The Angry Snowboarder Blog Archive 2012 Forum Destroyer DoubleDog Used and Reviewed

Coda hasn't changes yet The Angry Snowboarder Blog Archive Arbor Coda A Closer Look

Pretty sure the Team Gullwing is the same as well The Angry Snowboarder Blog Archive Nitro Team Gullwing with Raiden Blackhawks my take

He'll have the Protohype up there eventually. It is the most freeride/allmountain I suggested

I rode the Infinite I-rock and have ridden pop-cam style cambers, and I trust the Flow board designer more than most. None of there boards I have ridden were bad. The Infinite pop-cam will more than likely be a great all mountain park capable ride with a good amount of amp.


----------



## Blankknight (Feb 2, 2011)

any reason why you wouldn't advise getting the T.Rice other then the price? It looks like a great all mountain board from the 20+ reviews I ether read or watched.


----------



## Nivek (Jan 24, 2008)

When I say all mountain, I mean jib to powder. I've seen people try to jib the T.Rice. Not fun.

The Coda, Doubledog, and Gullwing are all still jib capable with a little more work, the others are moer like the T.Rice. 

Libs are just too much $$$ for what you get almost all the time.


----------



## Irahi (May 19, 2011)

Blankknight said:


> any reason why you wouldn't advise getting the T.Rice other then the price? It looks like a great all mountain board from the 20+ reviews I ether read or watched.

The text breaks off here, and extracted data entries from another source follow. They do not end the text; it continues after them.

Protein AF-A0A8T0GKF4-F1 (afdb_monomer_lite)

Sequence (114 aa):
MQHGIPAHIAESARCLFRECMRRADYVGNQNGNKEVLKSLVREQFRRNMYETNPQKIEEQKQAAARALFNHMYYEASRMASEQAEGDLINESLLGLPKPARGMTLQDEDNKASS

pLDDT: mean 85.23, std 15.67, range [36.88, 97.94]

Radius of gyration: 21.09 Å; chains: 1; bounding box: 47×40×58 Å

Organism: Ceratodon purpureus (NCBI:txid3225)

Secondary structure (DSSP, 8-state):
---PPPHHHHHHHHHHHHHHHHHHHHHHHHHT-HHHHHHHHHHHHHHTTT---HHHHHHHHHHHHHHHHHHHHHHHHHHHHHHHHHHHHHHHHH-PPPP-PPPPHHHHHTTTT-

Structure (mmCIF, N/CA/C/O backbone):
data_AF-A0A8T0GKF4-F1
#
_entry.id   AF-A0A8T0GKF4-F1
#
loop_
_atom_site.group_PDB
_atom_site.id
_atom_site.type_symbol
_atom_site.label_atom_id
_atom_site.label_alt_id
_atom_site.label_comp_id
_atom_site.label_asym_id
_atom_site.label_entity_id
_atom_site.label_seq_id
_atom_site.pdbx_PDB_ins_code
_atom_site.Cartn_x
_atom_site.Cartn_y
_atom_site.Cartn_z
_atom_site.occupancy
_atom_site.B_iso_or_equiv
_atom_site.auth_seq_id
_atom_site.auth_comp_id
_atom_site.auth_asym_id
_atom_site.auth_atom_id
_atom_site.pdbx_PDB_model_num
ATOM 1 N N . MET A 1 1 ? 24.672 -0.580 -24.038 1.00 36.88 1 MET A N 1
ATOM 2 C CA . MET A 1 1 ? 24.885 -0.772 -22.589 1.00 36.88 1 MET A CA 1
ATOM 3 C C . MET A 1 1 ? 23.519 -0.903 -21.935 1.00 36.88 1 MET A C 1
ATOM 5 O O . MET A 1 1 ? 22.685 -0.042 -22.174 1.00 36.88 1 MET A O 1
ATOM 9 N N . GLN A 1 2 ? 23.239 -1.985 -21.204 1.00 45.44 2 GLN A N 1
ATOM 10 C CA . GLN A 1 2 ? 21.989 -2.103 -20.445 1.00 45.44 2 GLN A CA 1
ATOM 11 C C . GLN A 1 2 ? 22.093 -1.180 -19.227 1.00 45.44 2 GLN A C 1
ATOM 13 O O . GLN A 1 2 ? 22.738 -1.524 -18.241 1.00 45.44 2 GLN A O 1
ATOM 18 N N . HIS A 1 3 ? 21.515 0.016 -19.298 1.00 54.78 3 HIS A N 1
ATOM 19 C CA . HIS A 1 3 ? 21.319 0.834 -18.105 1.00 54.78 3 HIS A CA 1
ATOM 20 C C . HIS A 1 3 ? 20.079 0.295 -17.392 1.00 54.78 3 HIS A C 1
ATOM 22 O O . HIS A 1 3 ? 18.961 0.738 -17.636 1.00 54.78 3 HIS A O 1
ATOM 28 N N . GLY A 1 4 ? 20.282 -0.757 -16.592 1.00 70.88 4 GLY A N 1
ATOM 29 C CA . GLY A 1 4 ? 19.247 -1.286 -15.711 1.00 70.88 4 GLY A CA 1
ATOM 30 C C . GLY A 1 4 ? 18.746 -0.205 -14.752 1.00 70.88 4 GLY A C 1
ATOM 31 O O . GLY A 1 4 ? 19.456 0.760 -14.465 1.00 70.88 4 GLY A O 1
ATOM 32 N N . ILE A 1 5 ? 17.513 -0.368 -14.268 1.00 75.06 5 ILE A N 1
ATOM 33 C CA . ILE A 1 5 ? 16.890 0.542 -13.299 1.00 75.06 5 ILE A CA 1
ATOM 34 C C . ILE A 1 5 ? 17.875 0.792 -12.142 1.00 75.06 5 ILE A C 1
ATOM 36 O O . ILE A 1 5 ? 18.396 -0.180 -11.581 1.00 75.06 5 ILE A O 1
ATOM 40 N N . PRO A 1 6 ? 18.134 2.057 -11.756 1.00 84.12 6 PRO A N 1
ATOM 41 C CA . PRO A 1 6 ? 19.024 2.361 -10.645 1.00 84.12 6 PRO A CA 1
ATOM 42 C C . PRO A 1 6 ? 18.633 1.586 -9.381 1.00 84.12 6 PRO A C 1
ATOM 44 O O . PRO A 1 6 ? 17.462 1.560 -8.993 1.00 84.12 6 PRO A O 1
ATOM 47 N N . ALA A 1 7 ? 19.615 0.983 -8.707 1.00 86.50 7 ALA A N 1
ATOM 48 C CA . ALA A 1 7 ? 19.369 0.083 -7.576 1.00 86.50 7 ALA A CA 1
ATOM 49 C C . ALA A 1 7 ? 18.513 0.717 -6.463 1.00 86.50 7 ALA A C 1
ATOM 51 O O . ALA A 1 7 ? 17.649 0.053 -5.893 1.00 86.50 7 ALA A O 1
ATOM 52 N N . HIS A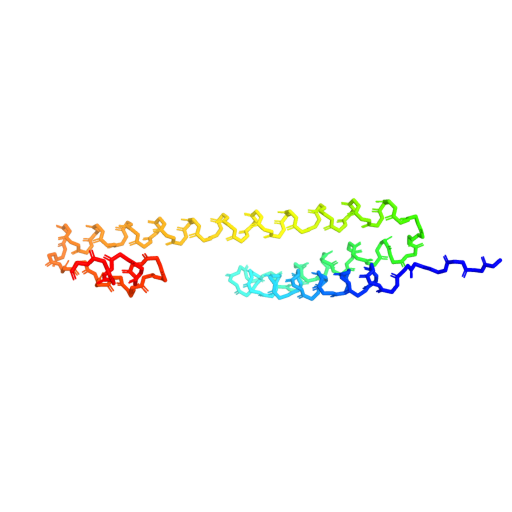 1 8 ? 18.689 2.017 -6.202 1.00 88.31 8 HIS A N 1
ATOM 53 C CA . HIS A 1 8 ? 17.917 2.751 -5.195 1.00 88.31 8 HIS A CA 1
ATOM 54 C C . HIS A 1 8 ? 16.418 2.862 -5.540 1.00 88.31 8 HIS A C 1
ATOM 56 O O . HIS A 1 8 ? 15.570 2.856 -4.643 1.00 88.31 8 HIS A O 1
ATOM 62 N N . ILE A 1 9 ? 16.060 2.918 -6.829 1.00 87.31 9 ILE A N 1
ATOM 63 C CA . ILE A 1 9 ? 14.659 2.943 -7.274 1.00 87.31 9 ILE A CA 1
ATOM 64 C C . ILE A 1 9 ? 14.019 1.575 -7.027 1.00 87.31 9 ILE A C 1
ATOM 66 O O . ILE A 1 9 ? 12.916 1.498 -6.486 1.00 87.31 9 ILE A O 1
ATOM 70 N N . ALA A 1 10 ? 14.733 0.496 -7.353 1.00 87.62 10 ALA A N 1
ATOM 71 C CA . ALA A 1 10 ? 14.263 -0.863 -7.103 1.00 87.62 10 ALA A CA 1
ATOM 72 C C . ALA A 1 10 ? 14.134 -1.166 -5.598 1.00 87.62 10 ALA A C 1
ATOM 74 O O . ALA A 1 10 ? 13.148 -1.768 -5.171 1.00 87.62 10 ALA A O 1
ATOM 75 N N . GLU A 1 11 ? 15.095 -0.726 -4.780 1.00 91.56 11 GLU A N 1
ATOM 76 C CA . GLU A 1 11 ? 15.055 -0.907 -3.325 1.00 91.56 11 GLU A CA 1
ATOM 77 C C . GLU A 1 11 ? 13.866 -0.172 -2.698 1.00 91.56 11 GLU A C 1
ATOM 79 O O . GLU A 1 11 ? 13.076 -0.764 -1.964 1.00 91.56 11 GLU A O 1
ATOM 84 N N . SER A 1 12 ? 13.678 1.102 -3.049 1.00 93.88 12 SER A N 1
ATOM 85 C CA . SER A 1 12 ? 12.554 1.894 -2.538 1.00 93.88 12 SER A CA 1
ATOM 86 C C . SER A 1 12 ? 11.196 1.341 -2.984 1.00 93.88 12 SER A C 1
ATOM 88 O O . SER A 1 12 ? 10.269 1.302 -2.176 1.00 93.88 12 SER A O 1
ATOM 90 N N . ALA A 1 13 ? 11.073 0.827 -4.214 1.00 92.56 13 ALA A N 1
ATOM 91 C CA . ALA A 1 13 ? 9.868 0.124 -4.663 1.00 92.56 13 ALA A CA 1
ATOM 92 C C . ALA A 1 13 ? 9.593 -1.150 -3.839 1.00 92.56 13 ALA A C 1
ATOM 94 O O . ALA A 1 13 ? 8.448 -1.409 -3.462 1.00 92.56 13 ALA A O 1
ATOM 95 N N . ARG A 1 14 ? 10.634 -1.925 -3.496 1.00 93.50 14 ARG A N 1
ATOM 96 C CA . ARG A 1 14 ? 10.506 -3.108 -2.624 1.00 93.50 14 ARG A CA 1
ATOM 97 C C . ARG A 1 14 ? 10.097 -2.737 -1.198 1.00 93.50 14 ARG A C 1
ATOM 99 O O . ARG A 1 14 ? 9.265 -3.431 -0.614 1.00 93.50 14 ARG A O 1
ATOM 106 N N . CYS A 1 15 ? 10.645 -1.659 -0.638 1.00 96.00 15 CYS A N 1
ATOM 107 C CA . CYS A 1 15 ? 10.208 -1.125 0.655 1.00 96.00 15 CYS A CA 1
ATOM 108 C C . CYS A 1 15 ? 8.725 -0.740 0.627 1.00 96.00 15 CYS A C 1
ATOM 110 O O . CYS A 1 15 ? 7.973 -1.169 1.501 1.00 96.00 15 CYS A O 1
ATOM 112 N N . LEU A 1 16 ? 8.300 -0.007 -0.406 1.00 96.56 16 LEU A N 1
ATOM 113 C CA . LEU A 1 16 ? 6.914 0.426 -0.570 1.00 96.56 16 LEU A CA 1
ATOM 114 C C . LEU A 1 16 ? 5.950 -0.760 -0.683 1.00 96.56 16 LEU A C 1
ATOM 116 O O . LEU A 1 16 ? 4.922 -0.777 -0.014 1.00 96.56 16 LEU A O 1
ATOM 120 N N . PHE A 1 17 ? 6.312 -1.793 -1.450 1.00 97.12 17 PHE A N 1
ATOM 121 C CA . PHE A 1 17 ? 5.531 -3.029 -1.528 1.00 97.12 17 PHE A CA 1
ATOM 122 C C . PHE A 1 17 ? 5.307 -3.656 -0.148 1.00 97.12 17 PHE A C 1
ATOM 124 O O . PHE A 1 17 ? 4.177 -3.998 0.201 1.00 97.12 17 PHE A O 1
ATOM 131 N N . ARG A 1 18 ? 6.369 -3.795 0.660 1.00 97.94 18 ARG A N 1
ATOM 132 C CA . ARG A 1 18 ? 6.256 -4.370 2.010 1.00 97.94 18 ARG A CA 1
ATOM 133 C C . ARG A 1 18 ? 5.330 -3.547 2.896 1.00 97.94 18 ARG A C 1
ATOM 135 O O . ARG A 1 18 ? 4.542 -4.131 3.634 1.00 97.94 18 ARG A O 1
ATOM 142 N N . GLU A 1 19 ? 5.393 -2.225 2.797 1.00 97.69 19 GLU A N 1
ATOM 143 C CA . GLU A 1 19 ? 4.539 -1.345 3.589 1.00 97.69 19 GLU A CA 1
ATOM 144 C C . GLU A 1 19 ? 3.065 -1.448 3.180 1.00 97.69 19 GLU A C 1
ATOM 146 O O . GLU A 1 19 ? 2.200 -1.661 4.031 1.00 97.69 19 GLU A O 1
ATOM 151 N N . CYS A 1 20 ? 2.773 -1.444 1.875 1.00 97.56 20 CYS A N 1
ATOM 152 C CA . CYS A 1 20 ? 1.424 -1.706 1.372 1.00 97.56 20 CYS A CA 1
ATOM 153 C C . CYS A 1 20 ? 0.902 -3.080 1.825 1.00 97.56 20 CYS A C 1
ATOM 155 O O . CYS A 1 20 ? -0.262 -3.206 2.199 1.00 97.56 20 CYS A O 1
ATOM 157 N N . MET A 1 21 ? 1.758 -4.107 1.839 1.00 97.94 21 MET A N 1
ATOM 158 C CA . MET A 1 21 ? 1.393 -5.449 2.299 1.00 97.94 21 MET A CA 1
ATOM 159 C C . MET A 1 21 ? 1.098 -5.500 3.801 1.00 97.94 21 MET A C 1
ATOM 161 O O . MET A 1 21 ? 0.118 -6.134 4.189 1.00 97.94 21 MET A O 1
ATOM 165 N N . ARG A 1 22 ? 1.896 -4.829 4.645 1.00 97.00 22 ARG A N 1
ATOM 166 C CA . ARG A 1 22 ? 1.608 -4.703 6.085 1.00 97.00 22 ARG A CA 1
ATOM 167 C C . ARG A 1 22 ? 0.278 -4.002 6.312 1.00 97.00 22 ARG A C 1
ATOM 169 O O . ARG A 1 22 ? -0.526 -4.466 7.116 1.00 97.00 22 ARG A O 1
ATOM 176 N N . ARG A 1 23 ? 0.019 -2.921 5.570 1.00 95.62 23 ARG A N 1
ATOM 177 C CA . ARG A 1 23 ? -1.238 -2.185 5.693 1.00 95.62 23 ARG A CA 1
ATOM 178 C C . ARG A 1 23 ? -2.437 -3.018 5.256 1.00 95.62 23 ARG A C 1
ATOM 180 O O . ARG A 1 23 ? -3.436 -3.038 5.966 1.00 95.62 23 ARG A O 1
ATOM 187 N N . ALA A 1 24 ? -2.327 -3.728 4.135 1.00 96.56 24 ALA A N 1
ATOM 188 C CA . ALA A 1 24 ? -3.364 -4.641 3.664 1.00 96.56 24 ALA A CA 1
ATOM 189 C C . ALA A 1 24 ? -3.644 -5.766 4.673 1.00 96.56 24 ALA A C 1
ATOM 191 O O . ALA A 1 24 ? -4.799 -6.135 4.862 1.00 96.56 24 ALA A O 1
ATOM 192 N N . ASP A 1 25 ? -2.610 -6.285 5.344 1.00 96.50 25 ASP A N 1
ATOM 193 C CA . ASP A 1 25 ? -2.772 -7.268 6.418 1.00 96.50 25 ASP A CA 1
ATOM 194 C C . ASP A 1 25 ? -3.548 -6.679 7.601 1.00 96.50 25 ASP A C 1
ATOM 196 O O . ASP A 1 25 ? -4.545 -7.254 8.025 1.00 96.50 25 ASP A O 1
ATOM 200 N N . TYR A 1 26 ? -3.139 -5.498 8.074 1.00 94.62 26 TYR A N 1
ATOM 201 C CA . TYR A 1 26 ? -3.784 -4.800 9.185 1.00 94.62 26 TYR A CA 1
ATOM 202 C C . TYR A 1 26 ? -5.262 -4.501 8.907 1.00 94.62 26 TYR A C 1
ATOM 204 O O . TYR A 1 26 ? -6.126 -4.978 9.638 1.00 94.62 26 TYR A O 1
ATOM 212 N N . VAL A 1 27 ? -5.554 -3.771 7.823 1.00 93.94 27 VAL A N 1
ATOM 213 C CA . VAL A 1 27 ? -6.927 -3.397 7.431 1.00 93.94 27 VAL A CA 1
ATOM 214 C C . VAL A 1 27 ? -7.761 -4.644 7.150 1.00 93.94 27 VAL A C 1
ATOM 216 O O . VAL A 1 27 ? -8.912 -4.754 7.560 1.00 93.94 27 VAL A O 1
ATOM 219 N N . GLY A 1 28 ? -7.156 -5.623 6.488 1.00 94.00 28 GLY A N 1
ATOM 220 C CA . GLY A 1 28 ? -7.812 -6.863 6.131 1.00 94.00 28 GLY A CA 1
ATOM 221 C C . GLY A 1 28 ? -8.207 -7.740 7.313 1.00 94.00 28 GLY A C 1
ATOM 222 O O . GLY A 1 28 ? -9.235 -8.409 7.245 1.00 94.00 28 GLY A O 1
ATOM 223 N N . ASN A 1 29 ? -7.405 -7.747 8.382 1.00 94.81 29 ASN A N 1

The T.rice is a fantastic board, I ride mine for everything asides from rails and love the hell out of it. I feel like it's especially great in the air (lots of ollie snap, and the stiff C2BTX shape makes for some super stable landings,) which is my favorite part of riding anyway.


----------



## kramer213 (Mar 31, 2011)

I would totally recommend the T Rice I was only suggesting the Banana Magic if you had smaller feet. But i love the T Rice, it is what i ride personally (i dont ride rails with it but use it for everything else) If you can get it pull the trigger. Look online I got mine for 480. Good Luck :thumbsup:


----------



## Blankknight (Feb 2, 2011)

i wish i could find it for that much bro but the only one i can find for my size is the 157 on lib tech site still for 690. will it effect my riding that much if i get a smaller version?


----------



## Blankknight (Feb 2, 2011)

as for the T.Rice and jibbing i saw a couple videos and it seemed to work great for it. and example is the guys form boardinsiders show it off well in there review of it


----------



## Blankknight (Feb 2, 2011)

if i spot a T.Rice thats 153 and cheaper then buying getting it from lib tech should i act on it or get the one closest to my height.current board is 156 and is already hitting my chin only T.rice size thats close is 157. I weigh about 190 and dropping more as i continue my summer work out- diet. thoughts?


----------



## Nivek (Jan 24, 2008)

I wouldn't trust boardinsiders with a hamster. They don't even know the tech of the boards they're reviewing. C2 does not have early rise, that's Burton's Flying V. I didn't bother to look through all their reviews, but here's something to pay attention to; Do they give anything a really negative review? Do they call anything a pile'o'steamy crap? Probably not, they will probably find something good to say about every single thing they test. Why? Cause they're doing this shit for free product. I watched the TRice review, yes, they slid metal and buttered. It's rocker, it's gonna butter. But with as much effort into say a Coda, Signal Omni, Doubledog, or Team Gullwing and you'll actually have fun doing it. Not to mention their butters were leans and not presses. You press with your lifted foot, not the one that stays on the ground, another reason I don't trust them. How can they test a boards playfulness if they don't know how to butter? 90% of the butter action they got was the rocker.

The Rice is built for someone that wants to ride like him. He doesn't butter unless it's pow, he rarely jibs, and he never goes slow. If that's how you wanna ride go for it.

I rarely recommend NS but I'll even say get a Proto over a T.Rice.


----------



## Blankknight (Feb 2, 2011)

the problem is finding an coda my size lol guess ill have to wait till the 2012 version comes out


----------



## Nivek (Jan 24, 2008)

Well you've got $800. I didn't get why you wouldn't anyway. Early stocks will drop in august. That's not that long to wait.


----------



## Blankknight (Feb 2, 2011)

true and its not like it will be worse then the 2011 version they can only make it better right i just like the safety of multi reviews before making a buy


----------